In artificial intelligence (AI), especially within deep learning and large-scale data processing, maintaining memory coherence is critical. AI models often rely on extensive parallel processing, where different parts of the model or separate data batches are processed simultaneously by multiple processors.
If memory coherence isn't maintained, it can lead to errors, incorrect computations, or inefficiencies. So, how do key players in the AI chip industry, like Nvidia, TSMC, and MediaTek, address their memory coherence challenges?
During large-scale AI training, matrix multiplications are divided among multiple GPUs for parallel processing. Once the computations are complete, the data is retrieved and integrated to produce the final result. This process presents a significant memory coherence challenge.
"You can distribute tasks to all these GPUs, even if they're located in different places, but there's always a delay when they return," said Hamid Arabzadeh, CEO of Ranovus, a Canadian Silicon Photonics company, at the Canada-Taiwan Co-Innovation Forum. "Each GPU returns data at a different speed, and you must wait for all the results to arrive before you can proceed."
Before this data can be integrated, finding a more efficient way to distribute and receive it is essential to make the process more real-time.
"When systems were centralized and monolithic, there was a lot of point-to-point integration, where batch processing and polling were the norms for data retrieval," explained Floyd Davis, VP of Solution Engineering at Solace, a Canadian middleware company. "These methods are complex, fragile, and ultimately slow. We need to decentralize these systems, making them loosely coupled, real-time, and event-driven."
To ensure memory coherence, synchronization mechanisms like locking, barriers, or specialized hardware protocols (e.g., MESI - Modified, Exclusive, Shared, Invalid) are employed to manage access to shared data, guaranteeing that updates are consistently propagated across the system.
"But in the meantime, power consumption can be a concern. The real issue lies at the system level," Arabzadeh emphasized, highlighting the need for a system-level approach to solve this challenge.
Memory coherence is closely linked to cache coherence, which ensures that multiple copies of the same data in different caches (small, fast storage areas near the processors) remain consistent. Without cache coherence, processors might work with outdated or inconsistent data.
Enter Stathera, another Canadian company contributing to the solution with its advanced silicon timing devices. Timing devices not only track time but also synchronize electronics and telecommunications. Stathera uses foundries to build its cutting-edge timing devices using semiconductor technology. CEO George Xereas said 80% of its products are made in Taiwan while 20% are made in North America.
As telecommunications advances to 6G, traditional quartz crystal timing devices will face physical limitations in size and speed. Stathera, which has received investment from MediaTek and another major semiconductor company they have not disclosed, aims to launch its first-generation product in the first quarter of 2025. Having successfully raised US$15 million for its series A funding, Stathera is ready to commercialize its products.
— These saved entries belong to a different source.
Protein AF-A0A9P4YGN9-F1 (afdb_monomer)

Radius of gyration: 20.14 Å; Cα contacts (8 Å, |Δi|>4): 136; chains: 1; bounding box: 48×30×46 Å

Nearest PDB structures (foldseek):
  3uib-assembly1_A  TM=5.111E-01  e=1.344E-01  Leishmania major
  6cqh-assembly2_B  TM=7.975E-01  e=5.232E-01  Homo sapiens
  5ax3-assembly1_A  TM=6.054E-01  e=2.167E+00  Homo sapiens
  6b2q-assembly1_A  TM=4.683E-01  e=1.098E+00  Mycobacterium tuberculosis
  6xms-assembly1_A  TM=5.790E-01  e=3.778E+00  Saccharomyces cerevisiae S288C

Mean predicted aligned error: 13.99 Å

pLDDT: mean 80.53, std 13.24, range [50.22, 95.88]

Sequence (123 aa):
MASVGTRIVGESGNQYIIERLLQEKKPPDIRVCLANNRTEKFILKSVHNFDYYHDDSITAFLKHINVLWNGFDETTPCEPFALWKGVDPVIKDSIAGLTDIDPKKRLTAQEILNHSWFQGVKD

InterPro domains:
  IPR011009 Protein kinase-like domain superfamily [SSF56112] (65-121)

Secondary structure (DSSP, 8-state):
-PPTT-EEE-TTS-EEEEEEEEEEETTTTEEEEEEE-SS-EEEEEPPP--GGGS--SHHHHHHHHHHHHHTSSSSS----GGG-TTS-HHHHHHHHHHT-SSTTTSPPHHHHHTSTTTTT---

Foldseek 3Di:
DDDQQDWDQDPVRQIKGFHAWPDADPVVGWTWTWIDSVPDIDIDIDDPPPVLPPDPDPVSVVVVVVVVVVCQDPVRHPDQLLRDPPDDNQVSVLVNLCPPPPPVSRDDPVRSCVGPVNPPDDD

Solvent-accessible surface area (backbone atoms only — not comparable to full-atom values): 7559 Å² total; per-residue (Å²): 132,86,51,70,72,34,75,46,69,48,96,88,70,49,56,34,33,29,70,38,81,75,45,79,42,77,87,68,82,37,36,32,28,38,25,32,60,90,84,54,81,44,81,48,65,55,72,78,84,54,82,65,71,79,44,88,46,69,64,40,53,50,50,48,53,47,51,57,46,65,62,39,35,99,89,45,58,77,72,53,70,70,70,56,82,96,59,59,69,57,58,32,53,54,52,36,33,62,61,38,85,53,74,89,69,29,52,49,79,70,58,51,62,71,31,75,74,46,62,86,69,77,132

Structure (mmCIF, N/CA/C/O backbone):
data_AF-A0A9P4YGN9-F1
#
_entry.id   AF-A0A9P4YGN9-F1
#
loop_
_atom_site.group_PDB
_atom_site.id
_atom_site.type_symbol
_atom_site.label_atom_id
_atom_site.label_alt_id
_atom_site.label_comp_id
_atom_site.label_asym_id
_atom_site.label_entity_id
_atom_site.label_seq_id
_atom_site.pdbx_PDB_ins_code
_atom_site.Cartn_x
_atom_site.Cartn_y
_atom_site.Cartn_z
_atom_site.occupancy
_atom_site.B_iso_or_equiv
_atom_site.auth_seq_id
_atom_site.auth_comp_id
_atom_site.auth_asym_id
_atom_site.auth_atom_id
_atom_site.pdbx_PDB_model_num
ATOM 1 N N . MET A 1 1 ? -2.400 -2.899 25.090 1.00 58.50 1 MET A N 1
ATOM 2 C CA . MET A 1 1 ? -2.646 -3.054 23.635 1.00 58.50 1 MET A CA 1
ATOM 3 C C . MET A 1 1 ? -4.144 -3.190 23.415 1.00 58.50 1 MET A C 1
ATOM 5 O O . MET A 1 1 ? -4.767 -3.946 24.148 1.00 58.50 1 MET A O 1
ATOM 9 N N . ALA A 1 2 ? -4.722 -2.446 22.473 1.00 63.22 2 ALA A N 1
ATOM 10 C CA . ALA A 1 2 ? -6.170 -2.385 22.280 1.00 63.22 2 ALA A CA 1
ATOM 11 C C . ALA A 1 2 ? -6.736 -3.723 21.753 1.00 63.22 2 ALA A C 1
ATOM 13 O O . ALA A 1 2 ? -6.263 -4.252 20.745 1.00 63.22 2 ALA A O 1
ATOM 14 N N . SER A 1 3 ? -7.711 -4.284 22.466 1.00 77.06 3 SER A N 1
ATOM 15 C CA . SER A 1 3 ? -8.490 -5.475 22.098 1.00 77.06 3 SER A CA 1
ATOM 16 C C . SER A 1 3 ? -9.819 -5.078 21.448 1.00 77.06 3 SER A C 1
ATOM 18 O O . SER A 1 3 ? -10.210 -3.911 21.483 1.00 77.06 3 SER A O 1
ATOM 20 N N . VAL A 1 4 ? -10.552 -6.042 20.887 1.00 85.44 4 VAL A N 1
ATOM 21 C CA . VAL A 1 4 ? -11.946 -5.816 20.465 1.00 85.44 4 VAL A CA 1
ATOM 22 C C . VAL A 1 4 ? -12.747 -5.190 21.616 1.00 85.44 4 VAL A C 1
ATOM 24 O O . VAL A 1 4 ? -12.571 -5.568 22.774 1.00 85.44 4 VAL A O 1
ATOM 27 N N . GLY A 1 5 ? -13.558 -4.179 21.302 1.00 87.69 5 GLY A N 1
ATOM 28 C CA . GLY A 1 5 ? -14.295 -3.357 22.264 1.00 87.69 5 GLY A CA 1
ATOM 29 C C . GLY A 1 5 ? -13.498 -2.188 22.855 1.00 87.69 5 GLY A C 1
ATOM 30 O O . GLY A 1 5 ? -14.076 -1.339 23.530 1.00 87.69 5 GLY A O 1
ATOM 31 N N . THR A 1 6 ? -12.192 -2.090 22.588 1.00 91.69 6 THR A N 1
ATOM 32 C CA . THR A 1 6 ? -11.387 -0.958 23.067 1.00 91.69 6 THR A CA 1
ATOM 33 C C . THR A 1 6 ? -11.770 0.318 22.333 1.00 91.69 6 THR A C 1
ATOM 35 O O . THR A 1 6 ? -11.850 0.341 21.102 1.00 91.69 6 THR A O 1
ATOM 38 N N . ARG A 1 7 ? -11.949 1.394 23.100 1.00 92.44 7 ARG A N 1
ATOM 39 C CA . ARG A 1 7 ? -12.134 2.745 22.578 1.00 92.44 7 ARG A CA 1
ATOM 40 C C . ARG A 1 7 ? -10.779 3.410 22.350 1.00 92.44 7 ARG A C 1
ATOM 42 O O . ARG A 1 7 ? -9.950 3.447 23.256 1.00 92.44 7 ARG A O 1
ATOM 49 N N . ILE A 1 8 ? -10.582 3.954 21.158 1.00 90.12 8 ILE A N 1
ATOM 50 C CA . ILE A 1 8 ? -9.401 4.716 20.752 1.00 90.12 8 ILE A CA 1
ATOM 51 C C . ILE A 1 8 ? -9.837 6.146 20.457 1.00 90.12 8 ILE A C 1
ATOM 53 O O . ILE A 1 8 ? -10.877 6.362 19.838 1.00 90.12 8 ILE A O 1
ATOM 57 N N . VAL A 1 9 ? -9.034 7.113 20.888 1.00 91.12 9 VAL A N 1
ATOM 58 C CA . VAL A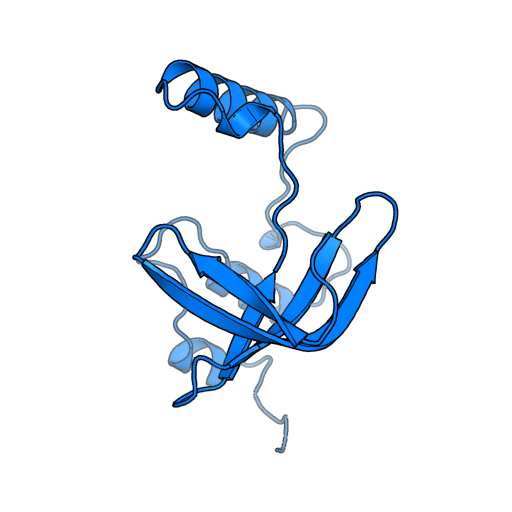 1 9 ? -9.186 8.519 20.512 1.00 91.12 9 VAL A CA 1
ATOM 59 C C . VAL A 1 9 ? -7.988 8.880 19.644 1.00 91.12 9 VAL A C 1
ATOM 61 O O . VAL A 1 9 ? -6.852 8.718 20.082 1.00 91.12 9 VAL A O 1
ATOM 64 N N . GLY A 1 10 ? -8.236 9.281 18.399 1.00 84.88 10 GLY A N 1
ATOM 65 C CA . GLY A 1 10 ? -7.186 9.789 17.519 1.00 84.88 10 GLY A CA 1
ATOM 66 C C . G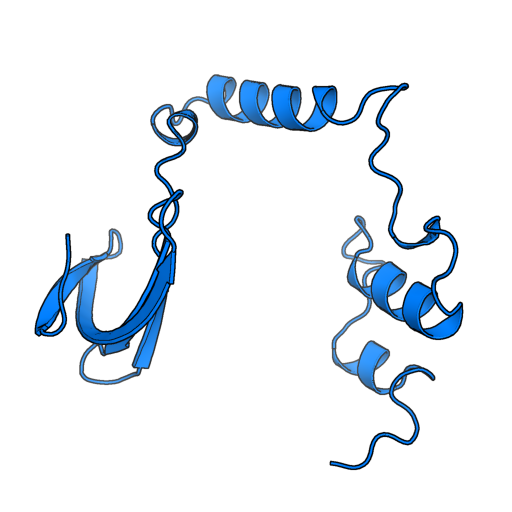LY A 1 10 ? -6.774 11.205 17.916 1.00 84.88 10 GLY A C 1
ATOM 67 O O . GLY A 1 10 ? -7.530 11.908 18.583 1.00 84.88 10 GLY A O 1
ATOM 68 N N . GLU A 1 11 ? -5.611 11.659 17.455 1.00 82.38 11 GLU A N 1
ATOM 69 C CA . GLU A 1 11 ? -5.108 13.018 17.727 1.00 82.38 11 GLU A CA 1
ATOM 70 C C . GLU A 1 11 ? -6.025 14.122 17.182 1.00 82.38 11 GLU A C 1
ATOM 72 O O . GLU A 1 11 ? -6.102 15.209 17.741 1.00 82.38 11 GLU A O 1
ATOM 77 N N . SER A 1 12 ? -6.814 13.814 16.149 1.00 83.56 12 SER A N 1
ATOM 78 C CA . SER A 1 12 ? -7.887 14.683 15.649 1.00 83.56 12 SER A CA 1
ATOM 79 C C . SER A 1 12 ? -9.100 14.793 16.588 1.00 83.56 12 SER A C 1
ATOM 81 O O . SER A 1 12 ? -10.075 15.455 16.248 1.00 83.56 12 SER A O 1
ATOM 83 N N . GLY A 1 13 ? -9.095 14.113 17.740 1.00 88.69 13 GLY A N 1
ATOM 84 C CA . GLY A 1 13 ? -10.211 14.042 18.691 1.00 88.69 13 GLY A CA 1
ATOM 85 C C . GLY A 1 13 ? -11.294 13.019 18.326 1.00 88.69 13 GLY A C 1
ATOM 86 O O . GLY A 1 13 ? -12.186 12.744 19.131 1.00 88.69 13 GLY A O 1
ATOM 87 N N . ASN A 1 14 ? -11.207 12.412 17.139 1.00 89.69 14 ASN A N 1
ATOM 88 C CA . ASN A 1 14 ? -12.155 11.402 16.676 1.00 89.69 14 ASN A CA 1
ATOM 89 C C . ASN A 1 14 ? -12.0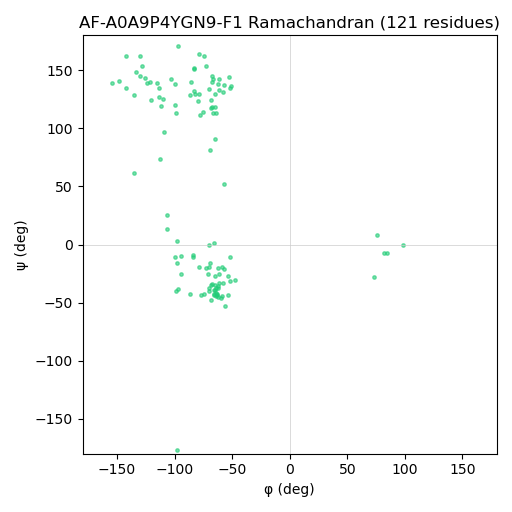80 10.122 17.511 1.00 89.69 14 ASN A C 1
ATOM 91 O O . ASN A 1 14 ? -11.000 9.675 17.900 1.00 89.69 14 ASN A O 1
ATOM 95 N N . GLN A 1 15 ? -13.235 9.507 17.757 1.00 94.19 15 GLN A N 1
ATOM 96 C CA . GLN A 1 15 ? -13.353 8.341 18.625 1.00 94.19 15 GLN A CA 1
ATOM 97 C C . GLN A 1 15 ? -13.766 7.107 17.843 1.00 94.19 15 GLN A C 1
ATOM 99 O O . GLN A 1 15 ? -14.723 7.133 17.073 1.00 94.19 15 GLN A O 1
ATOM 104 N N . TYR A 1 16 ? -13.078 6.009 18.118 1.00 94.44 16 TYR A N 1
ATOM 105 C CA . TYR A 1 16 ? -13.241 4.747 17.423 1.00 94.44 16 TYR A CA 1
ATOM 106 C C . TYR A 1 16 ? -13.414 3.618 18.429 1.00 94.44 16 TYR A C 1
ATOM 108 O O . TYR A 1 16 ? -12.786 3.624 19.487 1.00 94.44 16 TYR A O 1
ATOM 116 N N . ILE A 1 17 ? -14.233 2.628 18.101 1.00 95.12 17 ILE A N 1
ATOM 117 C CA . ILE A 1 17 ? -14.328 1.370 18.845 1.00 95.12 17 ILE A CA 1
ATOM 118 C C . ILE A 1 17 ? -13.807 0.263 17.939 1.00 95.12 17 ILE A C 1
ATOM 120 O O . ILE A 1 17 ? -14.270 0.133 16.808 1.00 95.12 17 ILE A O 1
ATOM 124 N N . ILE A 1 18 ? -12.851 -0.531 18.424 1.00 94.75 18 ILE A N 1
ATOM 125 C CA . ILE A 1 18 ? -12.366 -1.698 17.678 1.00 94.75 18 ILE A CA 1
ATOM 126 C C . ILE A 1 18 ? -13.474 -2.749 17.622 1.00 94.75 18 ILE A C 1
ATOM 128 O O . ILE A 1 18 ? -13.855 -3.305 18.650 1.00 94.75 18 ILE A O 1
ATOM 132 N N . GLU A 1 19 ? -13.935 -3.076 16.421 1.00 93.81 19 GLU A N 1
ATOM 133 C CA . GLU A 1 19 ? -14.906 -4.149 16.190 1.00 93.81 19 GLU A CA 1
ATOM 134 C C . GLU A 1 19 ? -14.221 -5.500 16.021 1.00 93.81 19 GLU A C 1
ATOM 136 O O . GLU A 1 19 ? -14.696 -6.517 16.524 1.00 93.81 19 GLU A O 1
ATOM 141 N N . ARG A 1 20 ? -13.114 -5.530 15.272 1.00 93.50 20 ARG A N 1
ATOM 142 C CA . ARG A 1 20 ? -12.480 -6.784 14.863 1.00 93.50 20 ARG A CA 1
ATOM 143 C C . ARG A 1 20 ? -10.995 -6.596 14.586 1.00 93.50 20 ARG A C 1
ATOM 145 O O . ARG A 1 20 ? -10.599 -5.642 13.926 1.00 93.50 20 ARG A O 1
ATOM 152 N N . LEU A 1 21 ? -10.184 -7.553 15.023 1.00 92.00 21 LEU A N 1
ATOM 153 C CA . LEU A 1 21 ? -8.799 -7.697 14.578 1.00 92.00 21 LEU A CA 1
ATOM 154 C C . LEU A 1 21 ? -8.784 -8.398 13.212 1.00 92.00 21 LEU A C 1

Davis noted that companies like Nvidia and Apple are already adopting event-driven data integration, signaling a shift towards more responsive and efficient AI processing in their supply chains. As industry leaders embrace these innovations, it's only a matter of time before others follow suit, further driving the evolution of AI technology and reinforcing the importance of memory coherence in achieving seamless, real-time processing across complex systems.